Architecture Overview

The AudioFuse model is a two-branch, late-fusion architecture designed to effectively learn from both the spectral and temporal domains of an audio signal. It consists of:

  1. A Spectrogram ViT Branch: A custom, wide-and-shallow Vision Transformer (ViT) processes a 2D log-Mel spectrogram, allowing it to learn the global context of harmonic structures and tonal patterns.
  2. A Waveform 1D-CNN Branch: A compact, shallow 1D Convolutional Neural Network (CNN) processes the raw 1D audio waveform, identifying precise, timing-based features and transient events.

The final, high-level feature vectors from these two independent branches are then concatenated and passed to a final MLP head for a robust, unified classification.

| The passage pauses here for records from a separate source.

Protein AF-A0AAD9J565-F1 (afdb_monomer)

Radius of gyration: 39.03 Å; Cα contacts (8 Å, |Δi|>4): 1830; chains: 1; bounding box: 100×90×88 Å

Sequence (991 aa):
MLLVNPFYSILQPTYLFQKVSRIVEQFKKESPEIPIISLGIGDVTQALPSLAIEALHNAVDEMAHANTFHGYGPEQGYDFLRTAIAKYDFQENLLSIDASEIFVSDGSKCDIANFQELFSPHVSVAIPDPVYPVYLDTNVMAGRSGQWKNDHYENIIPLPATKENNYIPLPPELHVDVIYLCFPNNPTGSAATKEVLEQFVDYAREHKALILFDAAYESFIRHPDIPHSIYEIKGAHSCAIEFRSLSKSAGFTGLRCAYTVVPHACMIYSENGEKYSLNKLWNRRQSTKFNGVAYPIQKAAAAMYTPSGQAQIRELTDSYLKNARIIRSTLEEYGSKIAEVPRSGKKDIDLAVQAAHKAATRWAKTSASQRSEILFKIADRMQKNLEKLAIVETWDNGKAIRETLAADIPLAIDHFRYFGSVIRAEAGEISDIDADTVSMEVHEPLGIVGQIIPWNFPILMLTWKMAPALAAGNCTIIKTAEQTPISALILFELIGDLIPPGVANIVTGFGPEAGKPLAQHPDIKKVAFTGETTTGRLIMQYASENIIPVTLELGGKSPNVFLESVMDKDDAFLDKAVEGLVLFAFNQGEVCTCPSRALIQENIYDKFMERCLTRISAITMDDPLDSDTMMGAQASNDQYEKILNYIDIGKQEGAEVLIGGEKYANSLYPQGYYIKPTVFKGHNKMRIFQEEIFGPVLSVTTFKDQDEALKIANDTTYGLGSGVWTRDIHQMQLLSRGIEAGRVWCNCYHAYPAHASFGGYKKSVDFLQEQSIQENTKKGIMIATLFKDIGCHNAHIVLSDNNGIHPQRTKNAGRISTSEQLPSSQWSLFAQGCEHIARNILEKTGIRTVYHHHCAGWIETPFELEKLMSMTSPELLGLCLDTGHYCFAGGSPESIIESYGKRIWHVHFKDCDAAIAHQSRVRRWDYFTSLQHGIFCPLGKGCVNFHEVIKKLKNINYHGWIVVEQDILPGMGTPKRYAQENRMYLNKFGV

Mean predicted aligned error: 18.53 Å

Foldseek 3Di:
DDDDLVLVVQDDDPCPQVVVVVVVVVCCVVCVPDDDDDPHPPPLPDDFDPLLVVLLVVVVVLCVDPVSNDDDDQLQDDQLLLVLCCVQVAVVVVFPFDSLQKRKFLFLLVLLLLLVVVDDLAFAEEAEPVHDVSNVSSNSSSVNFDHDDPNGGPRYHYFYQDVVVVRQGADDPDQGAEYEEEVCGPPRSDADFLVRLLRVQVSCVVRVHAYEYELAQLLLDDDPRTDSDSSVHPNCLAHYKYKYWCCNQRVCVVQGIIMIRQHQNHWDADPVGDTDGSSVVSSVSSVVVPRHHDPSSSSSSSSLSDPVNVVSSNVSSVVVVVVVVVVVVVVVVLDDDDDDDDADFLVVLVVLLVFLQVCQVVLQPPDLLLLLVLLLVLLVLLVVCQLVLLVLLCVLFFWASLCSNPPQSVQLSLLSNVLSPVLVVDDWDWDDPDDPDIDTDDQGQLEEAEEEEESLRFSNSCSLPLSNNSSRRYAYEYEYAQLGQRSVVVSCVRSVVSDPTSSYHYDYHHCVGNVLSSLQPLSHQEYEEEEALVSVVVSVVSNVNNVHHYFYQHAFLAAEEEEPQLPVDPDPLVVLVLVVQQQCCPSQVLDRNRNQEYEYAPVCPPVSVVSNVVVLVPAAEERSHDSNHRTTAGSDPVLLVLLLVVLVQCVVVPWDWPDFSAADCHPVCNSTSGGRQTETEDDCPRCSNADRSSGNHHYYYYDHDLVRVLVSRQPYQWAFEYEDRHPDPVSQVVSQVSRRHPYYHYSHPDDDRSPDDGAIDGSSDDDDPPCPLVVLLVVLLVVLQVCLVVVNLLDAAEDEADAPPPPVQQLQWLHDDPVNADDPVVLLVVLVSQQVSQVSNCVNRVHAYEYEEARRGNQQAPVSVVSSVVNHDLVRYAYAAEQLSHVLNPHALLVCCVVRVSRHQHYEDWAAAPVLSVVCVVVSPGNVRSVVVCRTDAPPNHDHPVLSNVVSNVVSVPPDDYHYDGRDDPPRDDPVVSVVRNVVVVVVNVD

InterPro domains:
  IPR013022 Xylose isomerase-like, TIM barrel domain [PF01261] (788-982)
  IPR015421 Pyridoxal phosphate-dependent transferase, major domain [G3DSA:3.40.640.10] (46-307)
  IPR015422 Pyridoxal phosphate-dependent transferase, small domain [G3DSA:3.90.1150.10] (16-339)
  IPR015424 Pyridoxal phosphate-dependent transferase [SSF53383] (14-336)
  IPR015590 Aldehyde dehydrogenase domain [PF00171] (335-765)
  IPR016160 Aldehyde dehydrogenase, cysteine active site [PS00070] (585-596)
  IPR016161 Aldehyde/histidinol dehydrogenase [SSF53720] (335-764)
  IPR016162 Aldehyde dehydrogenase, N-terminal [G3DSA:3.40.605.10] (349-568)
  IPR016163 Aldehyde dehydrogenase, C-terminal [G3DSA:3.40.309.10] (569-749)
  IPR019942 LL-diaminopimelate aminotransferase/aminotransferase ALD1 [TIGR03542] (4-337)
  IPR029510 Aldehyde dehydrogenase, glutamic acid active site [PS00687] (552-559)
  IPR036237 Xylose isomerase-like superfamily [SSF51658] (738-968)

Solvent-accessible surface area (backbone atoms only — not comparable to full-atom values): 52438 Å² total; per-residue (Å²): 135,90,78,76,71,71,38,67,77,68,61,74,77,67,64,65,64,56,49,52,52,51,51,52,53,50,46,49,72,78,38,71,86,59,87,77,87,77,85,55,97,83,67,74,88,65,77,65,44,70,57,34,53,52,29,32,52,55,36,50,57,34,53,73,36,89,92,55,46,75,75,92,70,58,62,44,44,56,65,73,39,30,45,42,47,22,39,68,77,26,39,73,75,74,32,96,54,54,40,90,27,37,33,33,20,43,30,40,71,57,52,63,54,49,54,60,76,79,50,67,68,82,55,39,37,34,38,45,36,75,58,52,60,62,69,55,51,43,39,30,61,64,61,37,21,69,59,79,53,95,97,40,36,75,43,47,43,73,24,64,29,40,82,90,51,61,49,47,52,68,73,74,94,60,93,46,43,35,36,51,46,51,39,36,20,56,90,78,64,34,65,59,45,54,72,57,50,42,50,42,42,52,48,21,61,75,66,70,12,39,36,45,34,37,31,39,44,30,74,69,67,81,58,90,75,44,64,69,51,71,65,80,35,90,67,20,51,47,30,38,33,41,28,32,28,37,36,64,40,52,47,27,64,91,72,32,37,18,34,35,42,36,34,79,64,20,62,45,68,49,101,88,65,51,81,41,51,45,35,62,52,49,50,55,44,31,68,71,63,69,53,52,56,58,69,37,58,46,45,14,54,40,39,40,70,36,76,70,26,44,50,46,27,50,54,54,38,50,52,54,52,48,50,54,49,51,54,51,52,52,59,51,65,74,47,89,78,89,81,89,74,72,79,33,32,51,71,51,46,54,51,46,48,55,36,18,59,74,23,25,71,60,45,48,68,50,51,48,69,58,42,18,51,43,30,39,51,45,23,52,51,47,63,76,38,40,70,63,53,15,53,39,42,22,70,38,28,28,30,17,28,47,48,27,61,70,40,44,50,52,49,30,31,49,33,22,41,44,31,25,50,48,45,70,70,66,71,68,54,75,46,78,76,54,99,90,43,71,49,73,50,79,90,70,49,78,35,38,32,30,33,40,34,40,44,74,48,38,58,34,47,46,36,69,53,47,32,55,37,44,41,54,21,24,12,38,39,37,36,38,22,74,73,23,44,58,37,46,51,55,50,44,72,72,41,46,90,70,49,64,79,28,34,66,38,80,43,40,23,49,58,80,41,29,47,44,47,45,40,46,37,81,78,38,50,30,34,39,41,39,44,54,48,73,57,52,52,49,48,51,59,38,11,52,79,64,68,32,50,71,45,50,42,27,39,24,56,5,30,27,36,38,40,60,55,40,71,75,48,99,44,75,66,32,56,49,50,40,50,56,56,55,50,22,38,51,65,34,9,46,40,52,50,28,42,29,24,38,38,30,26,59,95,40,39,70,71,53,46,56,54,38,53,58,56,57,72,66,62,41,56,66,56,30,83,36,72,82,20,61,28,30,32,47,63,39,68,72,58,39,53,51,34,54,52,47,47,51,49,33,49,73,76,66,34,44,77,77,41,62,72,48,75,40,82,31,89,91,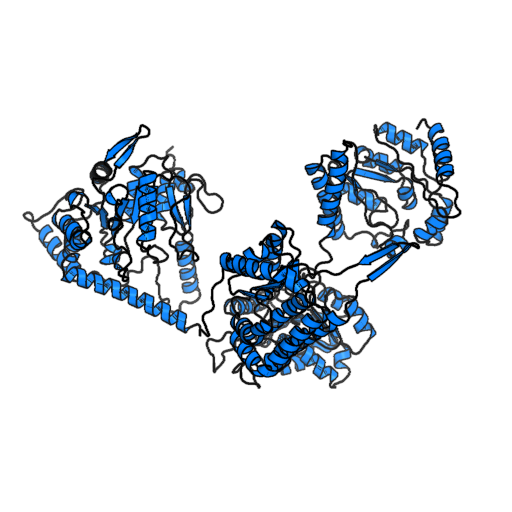46,68,82,51,49,31,64,37,64,21,35,32,40,51,58,69,88,40,61,63,52,55,50,71,67,62,31,31,54,34,29,34,34,70,30,87,48,71,68,53,42,47,53,58,55,49,63,46,67,39,8,20,22,32,30,40,35,55,76,48,67,67,60,48,55,50,50,59,69,66,44,61,33,51,37,63,29,72,74,49,65,96,81,74,61,71,87,56,82,83,43,13,28,73,62,4,26,44,93,82,78,79,57,62,64,62,49,51,32,51,50,47,36,52,55,39,40,53,34,45,76,74,65,44,69,85,50,66,47,78,44,64,67,74,56,62,70,45,66,69,38,17,43,32,34,57,61,77,49,82,89,73,49,77,54,76,75,51,46,56,53,53,28,50,51,54,46,52,37,21,41,54,26,26,77,74,50,68,32,47,25,24,40,44,56,35,60,15,26,86,41,33,37,58,66,46,46,51,50,47,55,76,61,37,56,75,88,38,49,27,30,30,47,35,38,16,42,34,39,49,32,70,33,55,59,59,57,51,45,71,77,42,39,94,32,53,66,36,38,33,52,29,16,23,21,58,67,44,47,48,48,27,62,76,70,58,35,29,46,67,59,31,51,76,69,44,25,49,34,62,59,85,68,29,66,58,59,59,70,59,40,52,51,53,40,55,75,69,65,65,81,61,72,74,45,79,55,77,76,76,54,95,91,72,73,52,73,70,57,53,54,51,52,35,50,60,49,38,50,77,74,79,96

Structure (mmCIF, N/CA/C/O backbone):
data_AF-A0AAD9J565-F1
#
_entry.id   AF-A0AAD9J565-F1
#
loop_
_atom_site.group_PDB
_atom_site.id
_atom_site.type_symbol
_atom_site.label_atom_id
_atom_site.label_alt_id
_atom_site.label_comp_id
_atom_site.label_asym_id
_atom_site.label_entity_id
_atom_site.label_seq_id
_atom_site.pdbx_PDB_ins_code
_atom_site.Cartn_x
_atom_site.Cartn_y
_atom_site.Cartn_z
_atom_site.occupancy
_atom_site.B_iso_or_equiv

AudioFuse Architecture Diagram

Key Results

A central finding of this research is that the fusion of complementary spectral and temporal representations leads to a model that is not only higher-performing on in-domain data but is also significantly more robust to domain shift.

In-Domain Performance (PhysioNet 2016)

Our fusion model significantly outperforms both of its single-modality components.

Model ROC-AUC MCC F1 (Abnormal) Accuracy
Spectrogram Baseline (ViT) 0.8066 0.4444 0.7383 0.7193
Raw Audio Baseline (1D-CNN) 0.8223 0.4884 0.7057 0.7376
AudioFuse (Our Fusion) 0.8608 0.5508 0.7664 0.7741

Domain Generalization (Zero-Shot on PASCAL)

The robustness of the fusion model is most evident when tested on the out-of-domain PASCAL dataset.

Model ROC-AUC Performance Change
Spectrogram Baseline (ViT) 0.4873 Collapses (-39.6%)
Raw Audio Baseline (1D-CNN) 0.6782 Degrades (-17.5%)
AudioFuse (Our Fusion) 0.7181 Most Robust (-16.6%)

The spectrogram-only model fails completely, while the waveform model shows greater robustness. Our AudioFuse model is the most resilient, demonstrating the value of its hybrid design for real-world applications.


Setup and Installation

This project is built using TensorFlow.

1. Clone the repository:

git clone https://github.com/Saiful185/AudioFuse.git
cd AudioFuse

2. Install dependencies: It is recommended to use a virtual environment.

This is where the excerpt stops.